**Data extract:**
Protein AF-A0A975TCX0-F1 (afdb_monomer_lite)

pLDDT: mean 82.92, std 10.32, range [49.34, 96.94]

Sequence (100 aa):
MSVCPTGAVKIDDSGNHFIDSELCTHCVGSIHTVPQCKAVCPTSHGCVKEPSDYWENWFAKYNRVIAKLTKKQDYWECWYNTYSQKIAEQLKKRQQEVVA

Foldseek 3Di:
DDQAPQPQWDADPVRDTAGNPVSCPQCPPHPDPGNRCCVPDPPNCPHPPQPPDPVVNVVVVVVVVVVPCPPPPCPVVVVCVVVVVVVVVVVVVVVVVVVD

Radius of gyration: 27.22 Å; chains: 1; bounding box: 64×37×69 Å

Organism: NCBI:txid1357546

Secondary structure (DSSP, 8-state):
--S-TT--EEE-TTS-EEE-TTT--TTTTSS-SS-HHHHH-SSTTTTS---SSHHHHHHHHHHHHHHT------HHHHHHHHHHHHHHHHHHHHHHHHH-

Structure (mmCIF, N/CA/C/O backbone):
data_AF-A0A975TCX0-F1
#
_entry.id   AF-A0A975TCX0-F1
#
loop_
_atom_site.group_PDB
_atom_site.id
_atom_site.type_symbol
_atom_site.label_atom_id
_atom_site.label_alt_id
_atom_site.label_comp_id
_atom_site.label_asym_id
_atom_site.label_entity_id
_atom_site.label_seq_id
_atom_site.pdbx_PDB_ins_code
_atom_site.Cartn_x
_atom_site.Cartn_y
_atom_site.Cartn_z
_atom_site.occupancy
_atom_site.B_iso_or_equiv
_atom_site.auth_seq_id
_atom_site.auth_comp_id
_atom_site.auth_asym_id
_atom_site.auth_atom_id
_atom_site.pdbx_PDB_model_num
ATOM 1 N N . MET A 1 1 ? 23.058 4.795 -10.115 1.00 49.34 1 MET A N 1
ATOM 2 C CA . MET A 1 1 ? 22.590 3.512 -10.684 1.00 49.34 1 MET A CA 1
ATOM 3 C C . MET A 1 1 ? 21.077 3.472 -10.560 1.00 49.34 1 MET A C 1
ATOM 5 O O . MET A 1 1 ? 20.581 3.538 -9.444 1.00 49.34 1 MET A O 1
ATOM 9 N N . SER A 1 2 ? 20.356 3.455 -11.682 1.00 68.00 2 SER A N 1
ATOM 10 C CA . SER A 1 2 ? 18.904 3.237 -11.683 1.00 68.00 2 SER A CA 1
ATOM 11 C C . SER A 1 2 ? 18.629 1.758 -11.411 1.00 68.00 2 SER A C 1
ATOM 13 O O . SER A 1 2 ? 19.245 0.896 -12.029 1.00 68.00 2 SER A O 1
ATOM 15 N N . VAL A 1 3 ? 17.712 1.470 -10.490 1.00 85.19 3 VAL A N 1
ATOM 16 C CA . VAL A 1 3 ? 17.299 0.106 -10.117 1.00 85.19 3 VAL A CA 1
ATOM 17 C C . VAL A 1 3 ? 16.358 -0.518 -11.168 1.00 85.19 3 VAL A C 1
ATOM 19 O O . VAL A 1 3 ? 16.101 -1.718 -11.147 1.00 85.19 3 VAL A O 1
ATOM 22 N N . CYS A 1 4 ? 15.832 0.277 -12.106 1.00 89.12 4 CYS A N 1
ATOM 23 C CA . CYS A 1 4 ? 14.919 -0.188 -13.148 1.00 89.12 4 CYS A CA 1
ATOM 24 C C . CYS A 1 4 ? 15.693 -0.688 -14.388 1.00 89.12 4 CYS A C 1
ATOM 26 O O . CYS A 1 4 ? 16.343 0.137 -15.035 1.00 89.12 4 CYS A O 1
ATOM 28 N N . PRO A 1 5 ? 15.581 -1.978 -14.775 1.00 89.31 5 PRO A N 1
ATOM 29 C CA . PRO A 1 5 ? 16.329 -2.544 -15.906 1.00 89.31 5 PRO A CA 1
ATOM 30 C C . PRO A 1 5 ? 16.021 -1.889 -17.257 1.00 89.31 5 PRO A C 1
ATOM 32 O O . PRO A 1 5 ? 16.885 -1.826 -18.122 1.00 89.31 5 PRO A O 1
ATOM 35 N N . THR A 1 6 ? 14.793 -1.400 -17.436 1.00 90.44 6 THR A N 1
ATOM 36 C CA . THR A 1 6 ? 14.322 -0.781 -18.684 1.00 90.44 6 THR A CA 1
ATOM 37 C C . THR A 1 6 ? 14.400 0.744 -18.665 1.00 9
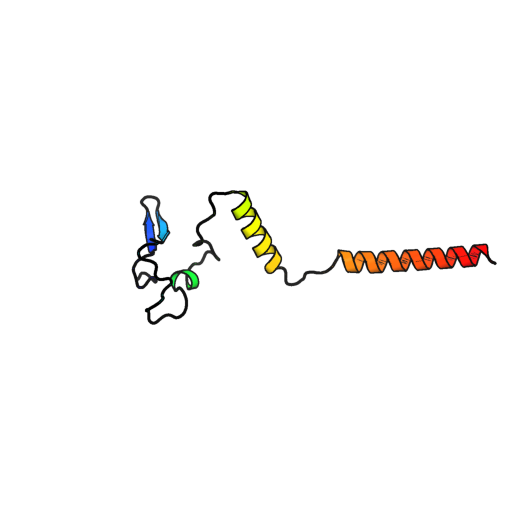0.44 6 THR A C 1
ATOM 39 O O . THR A 1 6 ? 14.000 1.392 -19.626 1.00 90.44 6 THR A O 1
ATOM 42 N N . GLY A 1 7 ? 14.876 1.345 -17.567 1.00 89.69 7 GLY A N 1
ATOM 43 C CA . GLY A 1 7 ? 14.905 2.803 -17.425 1.00 89.69 7 GLY A CA 1
ATOM 44 C C . GLY A 1 7 ? 13.518 3.457 -17.374 1.00 89.69 7 GLY A C 1
ATOM 45 O O . GLY A 1 7 ? 13.398 4.646 -17.645 1.00 89.69 7 GLY A O 1
ATOM 46 N N . ALA A 1 8 ? 12.469 2.708 -17.017 1.00 90.69 8 ALA A N 1
ATOM 47 C CA . ALA A 1 8 ? 11.099 3.220 -16.957 1.00 90.69 8 ALA A CA 1
ATOM 48 C C . ALA A 1 8 ? 10.865 4.258 -15.843 1.00 90.69 8 ALA A C 1
ATOM 50 O O . ALA A 1 8 ? 9.893 5.003 -15.902 1.00 90.69 8 ALA A O 1
ATOM 51 N N . VAL A 1 9 ? 11.723 4.315 -14.819 1.00 88.88 9 VAL A N 1
ATOM 52 C CA . VAL A 1 9 ? 11.628 5.321 -13.748 1.00 88.88 9 VAL A CA 1
ATOM 53 C C . VAL A 1 9 ? 12.314 6.605 -14.210 1.00 88.88 9 VAL A C 1
ATOM 55 O O . VAL A 1 9 ? 13.532 6.624 -14.383 1.00 88.88 9 VAL A O 1
ATOM 58 N N . LYS A 1 10 ? 11.529 7.666 -14.389 1.00 88.56 10 LYS A N 1
ATOM 59 C CA . LYS A 1 10 ? 11.963 8.992 -14.843 1.00 88.56 10 LYS A CA 1
ATOM 60 C C . LYS A 1 10 ? 11.694 10.041 -13.763 1.00 88.56 10 LYS A C 1
ATOM 62 O O . LYS A 1 10 ? 10.961 9.781 -12.810 1.00 88.56 10 LYS A O 1
ATOM 67 N N . ILE A 1 11 ? 12.310 11.209 -13.910 1.00 88.12 11 ILE A N 1
ATOM 68 C CA . ILE A 1 11 ? 12.139 12.365 -13.025 1.00 88.12 11 ILE A CA 1
ATOM 69 C C . ILE A 1 11 ? 11.551 13.496 -13.871 1.00 88.12 11 ILE A C 1
ATOM 71 O O . ILE A 1 11 ? 12.039 13.730 -14.977 1.00 88.12 11 ILE A O 1
ATOM 75 N N . ASP A 1 12 ? 10.480 14.129 -13.394 1.00 85.62 12 ASP A N 1
ATOM 76 C CA . ASP A 1 12 ? 9.884 15.302 -14.040 1.00 85.62 12 ASP A CA 1
ATOM 77 C C . ASP A 1 12 ? 10.633 16.599 -13.681 1.00 85.62 12 ASP A C 1
ATOM 79 O O . ASP A 1 12 ? 11.509 16.616 -12.814 1.00 85.62 12 ASP A O 1
ATOM 83 N N . ASP A 1 13 ? 10.270 17.710 -14.325 1.00 86.94 13 ASP A N 1
ATOM 84 C CA . ASP A 1 13 ? 10.895 19.020 -14.082 1.00 86.94 13 ASP A CA 1
ATOM 85 C C . ASP A 1 13 ? 10.692 19.537 -12.644 1.00 86.94 13 ASP A C 1
ATOM 87 O O . ASP A 1 13 ? 11.424 20.409 -12.179 1.00 86.94 13 ASP A O 1
ATOM 91 N N . SER A 1 14 ? 9.708 18.992 -11.920 1.00 84.75 14 SER A N 1
ATOM 92 C CA . SER A 1 14 ? 9.432 19.308 -10.513 1.00 84.75 14 SER A CA 1
ATOM 93 C C . SER A 1 14 ? 10.230 18.430 -9.537 1.00 84.75 14 SER A C 1
ATOM 95 O O . SER A 1 14 ? 10.118 18.605 -8.324 1.00 84.75 14 SER A O 1
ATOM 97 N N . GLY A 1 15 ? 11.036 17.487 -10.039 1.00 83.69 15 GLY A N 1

**Exercise objective:** In the listing above, find the line containing "ATOM 69 C C" and the line containing "ATOM 84 C CA". Output them and every line between, exactly, and nothing else.

**Written solution:**
ATOM 69 C C . ILE A 1 11 ? 11.551 13.496 -13.871 1.00 88.12 11 ILE A C 1
ATOM 71 O O . ILE A 1 11 ? 12.039 13.730 -14.977 1.00 88.12 11 ILE A O 1
ATOM 75 N N . ASP A 1 12 ? 10.480 14.129 -13.394 1.00 85.62 12 ASP A N 1
ATOM 76 C CA . ASP A 1 12 ? 9.884 15.302 -14.040 1.00 85.62 12 ASP A CA 1
ATOM 77 C C . ASP A 1 12 ? 10.633 16.599 -13.681 1.00 85.62 12 ASP A C 1
ATOM 79 O O . ASP A 1 12 ? 11.509 16.616 -12.814 1.00 85.62 12 ASP A O 1
ATOM 83 N N . ASP A 1 13 ? 10.270 17.710 -14.325 1.00 86.94 13 ASP A N 1
ATOM 84 C CA . ASP A 1 13 ? 10.895 19.020 -14.082 1.00 86.94 13 ASP A CA 1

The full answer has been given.